Isabelle a ricané. « Allergique ? Jamais entendu parler. Tu cherches juste des excuses. »

« C'est arrivé après la naissance des jumeaux ! » ai-je insisté, la douleur à la hanche me donnant le vertige. « Le rapport est dans ma chambre. Je peux le prouver. »

J'ai essayé de me lever, d'aller chercher le bout de papier qui me disculperait.

« Assez », la voix d'Adrien était un grognement sourd. Il ne me regardait même pas. Ses yeux étaient fixés sur le visage pâle et couvert de larmes de Gigi. C'était le même visage que celui d'Éléonore.

Il s'est agenouillé, prenant Gigi dans ses bras comme si elle était de verre. « Ça va aller », a-t-il murmuré, sa voix douce et apaisante. « Je suis là. »

Il l'a portée hors de la cuisine, passant juste à côté de moi comme si je n'existais pas, comme si je n'étais pas affalée sur le sol, brisée par la douleur.

J'ai serré les dents, me forçant à ne pas pleurer.

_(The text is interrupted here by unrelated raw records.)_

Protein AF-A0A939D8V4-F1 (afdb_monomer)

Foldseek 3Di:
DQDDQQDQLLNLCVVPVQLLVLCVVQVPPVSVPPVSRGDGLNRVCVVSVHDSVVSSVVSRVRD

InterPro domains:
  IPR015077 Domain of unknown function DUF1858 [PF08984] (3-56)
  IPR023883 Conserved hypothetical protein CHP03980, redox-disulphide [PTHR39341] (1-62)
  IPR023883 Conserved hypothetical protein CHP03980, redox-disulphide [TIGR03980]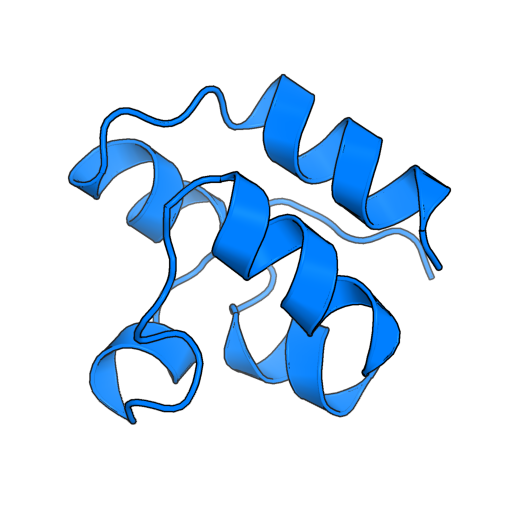 (3-60)
  IPR038062 ScdA-like, N-terminal domain superfamily [G3DSA:1.10.391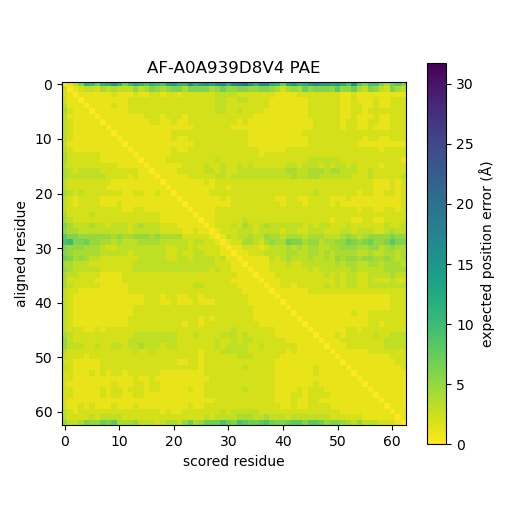0.10] (1-63)
  IPR038062 ScdA-like, N-terminal domain superfamily [SSF140683] (1-62)

Radius of gyration: 9.91 Å; Cα contacts (8 Å, |Δi|>4): 75; chains: 1; bounding box: 25×18×23 Å

pLDDT: mean 95.48, std 3.68, range [74.12, 98.38]

Organism: Clostridium aminobutyricum (NCBI:txid33953)

Sequence (63 aa):
MAITKDMTIGEVVRNHREAVGVLMEFGMGCVGCPSAQAETLEEAASVHGIDLDKLIENLNKAV

Nearest PDB structures (foldseek):
  2k5e-assembly1_A  TM=9.248E-01  e=1.766E-03  Methanocaldococcus jannaschii
  2k53-assembly1_A  TM=8.796E-01  e=1.030E-03  Acetivibrio thermocellus ATCC 27405

Secondary structure (DSSP, 8-state):
----TTSBHHHHHHH-TTHHHHHHHTT-TTTTSHHHHHSBHHHHHHHHT--HHHHHHHHHHH-

Structure (mmCIF, N/CA/C/O backbone):
data_AF-A0A939D8V4-F1
#
_entry.id   AF-A0A939D8V4-F1
#
loop_
_atom_site.group_PDB
_atom_site.id
_atom_site.type_symbol
_atom_site.label_atom_id
_atom_site.label_alt_id
_atom_site.label_comp_id
_atom_site.label_asym_id
_atom_site.label_entity_id
_atom_site.label_seq_id
_atom_site.pdbx_PDB_ins_code
_atom_site.Cartn_x
_atom_site.Cartn_y
_atom_site.Cartn_z
_atom_site.occupancy
_atom_site.B_iso_or_equiv
_atom_site.auth_seq_id
_atom_site.auth_comp_id
_atom_site.auth_asym_id
_atom_site.auth_atom_id
_atom_site.pdbx_PDB_model_num
ATOM 1 N N . MET A 1 1 ? -8.276 -0.207 13.175 1.00 74.12 1 MET A N 1
ATOM 2 C CA . MET A 1 1 ? -7.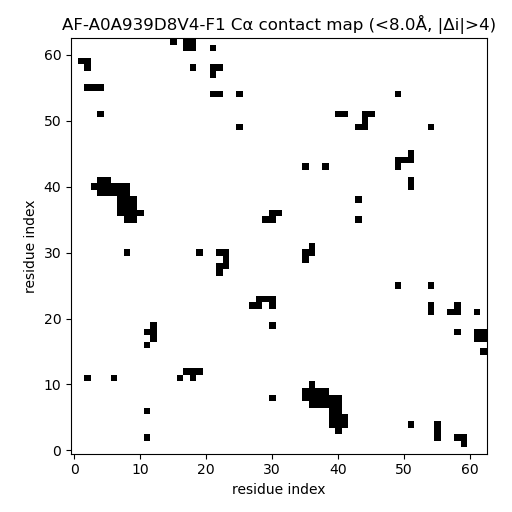962 1.186 12.776 1.00 74.12 1 MET A CA 1
ATOM 3 C C . MET A 1 1 ? -7.939 1.216 11.260 1.00 74.12 1 MET A C 1
ATOM 5 O O . MET A 1 1 ? -7.642 0.179 10.688 1.00 74.12 1 MET A O 1
ATOM 9 N N . ALA A 1 2 ? -8.295 2.333 10.627 1.00 92.81 2 ALA A N 1
ATOM 10 C CA . ALA A 1 2 ? -8.208 2.443 9.171 1.00 92.81 2 ALA A CA 1
ATOM 11 C C . ALA A 1 2 ? -6.740 2.578 8.742 1.00 92.81 2 ALA A C 1
ATOM 13 O O . ALA A 1 2 ? -5.975 3.269 9.416 1.00 92.81 2 ALA A O 1
ATOM 14 N N . ILE A 1 3 ? -6.367 1.932 7.639 1.00 97.75 3 ILE A N 1
ATOM 15 C CA . ILE A 1 3 ? -5.055 2.093 7.010 1.00 97.75 3 ILE A CA 1
ATOM 16 C C . ILE A 1 3 ? -5.020 3.450 6.305 1.00 97.75 3 ILE A C 1
ATOM 18 O O . ILE A 1 3 ? -5.923 3.768 5.526 1.00 97.75 3 ILE A O 1
ATOM 22 N N . THR A 1 4 ? -3.979 4.238 6.561 1.00 98.19 4 THR A N 1
ATOM 23 C CA . THR A 1 4 ? -3.783 5.573 5.983 1.00 98.19 4 THR A CA 1
ATOM 24 C C . THR A 1 4 ? -2.471 5.653 5.208 1.00 98.19 4 THR A C 1
ATOM 26 O O . THR A 1 4 ? -1.569 4.837 5.386 1.00 98.19 4 THR A O 1
ATOM 29 N N . LYS A 1 5 ? -2.367 6.641 4.315 1.00 98.06 5 LYS A N 1
ATOM 30 C CA . LYS A 1 5 ? -1.246 6.787 3.373 1.00 98.06 5 LYS A CA 1
ATOM 31 C C . LYS A 1 5 ? 0.127 6.999 4.024 1.00 98.06 5 LYS A C 1
ATOM 33 O O . LYS A 1 5 ? 1.144 6.682 3.417 1.00 98.06 5 LYS A O 1
ATOM 38 N N . ASP A 1 6 ? 0.131 7.547 5.234 1.00 98.25 6 ASP A N 1
ATOM 39 C CA . ASP A 1 6 ? 1.304 7.868 6.047 1.00 98.25 6 ASP A CA 1
ATOM 40 C C . ASP A 1 6 ? 1.843 6.665 6.832 1.00 98.25 6 ASP A C 1
ATOM 42 O O . ASP A 1 6 ? 2.954 6.728 7.355 1.00 98.25 6 ASP A O 1
ATOM 46 N N . MET A 1 7 ? 1.098 5.557 6.885 1.00 98.19 7 MET A N 1
ATOM 47 C CA . MET A 1 7 ? 1.604 4.323 7.475 1.00 98.19 7 MET A CA 1
ATOM 48 C C . MET A 1 7 ? 2.717 3.738 6.611 1.00 98.19 7 MET A C 1
ATOM 50 O O . MET A 1 7 ? 2.605 3.663 5.382 1.00 98.19 7 MET A O 1
ATOM 54 N N . THR A 1 8 ? 3.770 3.245 7.261 1.00 98.12 8 THR A N 1
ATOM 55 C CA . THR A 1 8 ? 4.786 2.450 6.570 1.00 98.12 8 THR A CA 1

Avec chaque once de force qu'il me restait, je me suis relevée en m'appuyant sur le comptoir. Ma jambe me lançait une douleur brûlante.

J'ai boité jusqu'à ma chambre, le silence de la maison pesant sur moi.

Au moment où j'allais saisir la poignée de la porte, une main s'est tendue et m'a arrêtée.

Isabelle.

Elle m'a giflée, le son résonnant dans le couloir. « Ça, c'est pour Gigi », a-t-elle sifflé.

« Et ça », a-t-elle dit, ses yeux brûlant d'une haine vieille de trois ans, « c'est pour Éléonore. C'est toi qui l'as tuée, espèce de salope. J'ai dit à tout le monde que c'était toi, et je continuerai de le dire. »

Une rage blanche que je n'avais pas ressentie depuis des années a déferlé en moi. J'ai levé la main et je l'ai giflée, de toutes mes forces.

« Je ne l'ai pas tuée ! »

Isabelle s'est contentée de rire, un son cruel et triomphant. « Ça n'a pas d'importance. Personne ne te croira jamais. Ni Adrien. Ni mes grands-parents. Pas même ta propre mère. Elle préfère Gigi à toi, tu sais. »

Toute combativité m'a quittée. Elle avait raison.

J'ai titubé dans ma chambre et j'ai trouvé le rapport d'allergie. Mes mains tremblaient en fixant la signature du médecin, les mots cliniques qui prouvaient mon innocence.

À quoi bon ?

J'ai déchiré le papier en mille morceaux, les laissant tomber sur le sol comme des feuilles mortes. Les preuves ne signifiaient rien dans un monde où personne n'était prêt à écouter.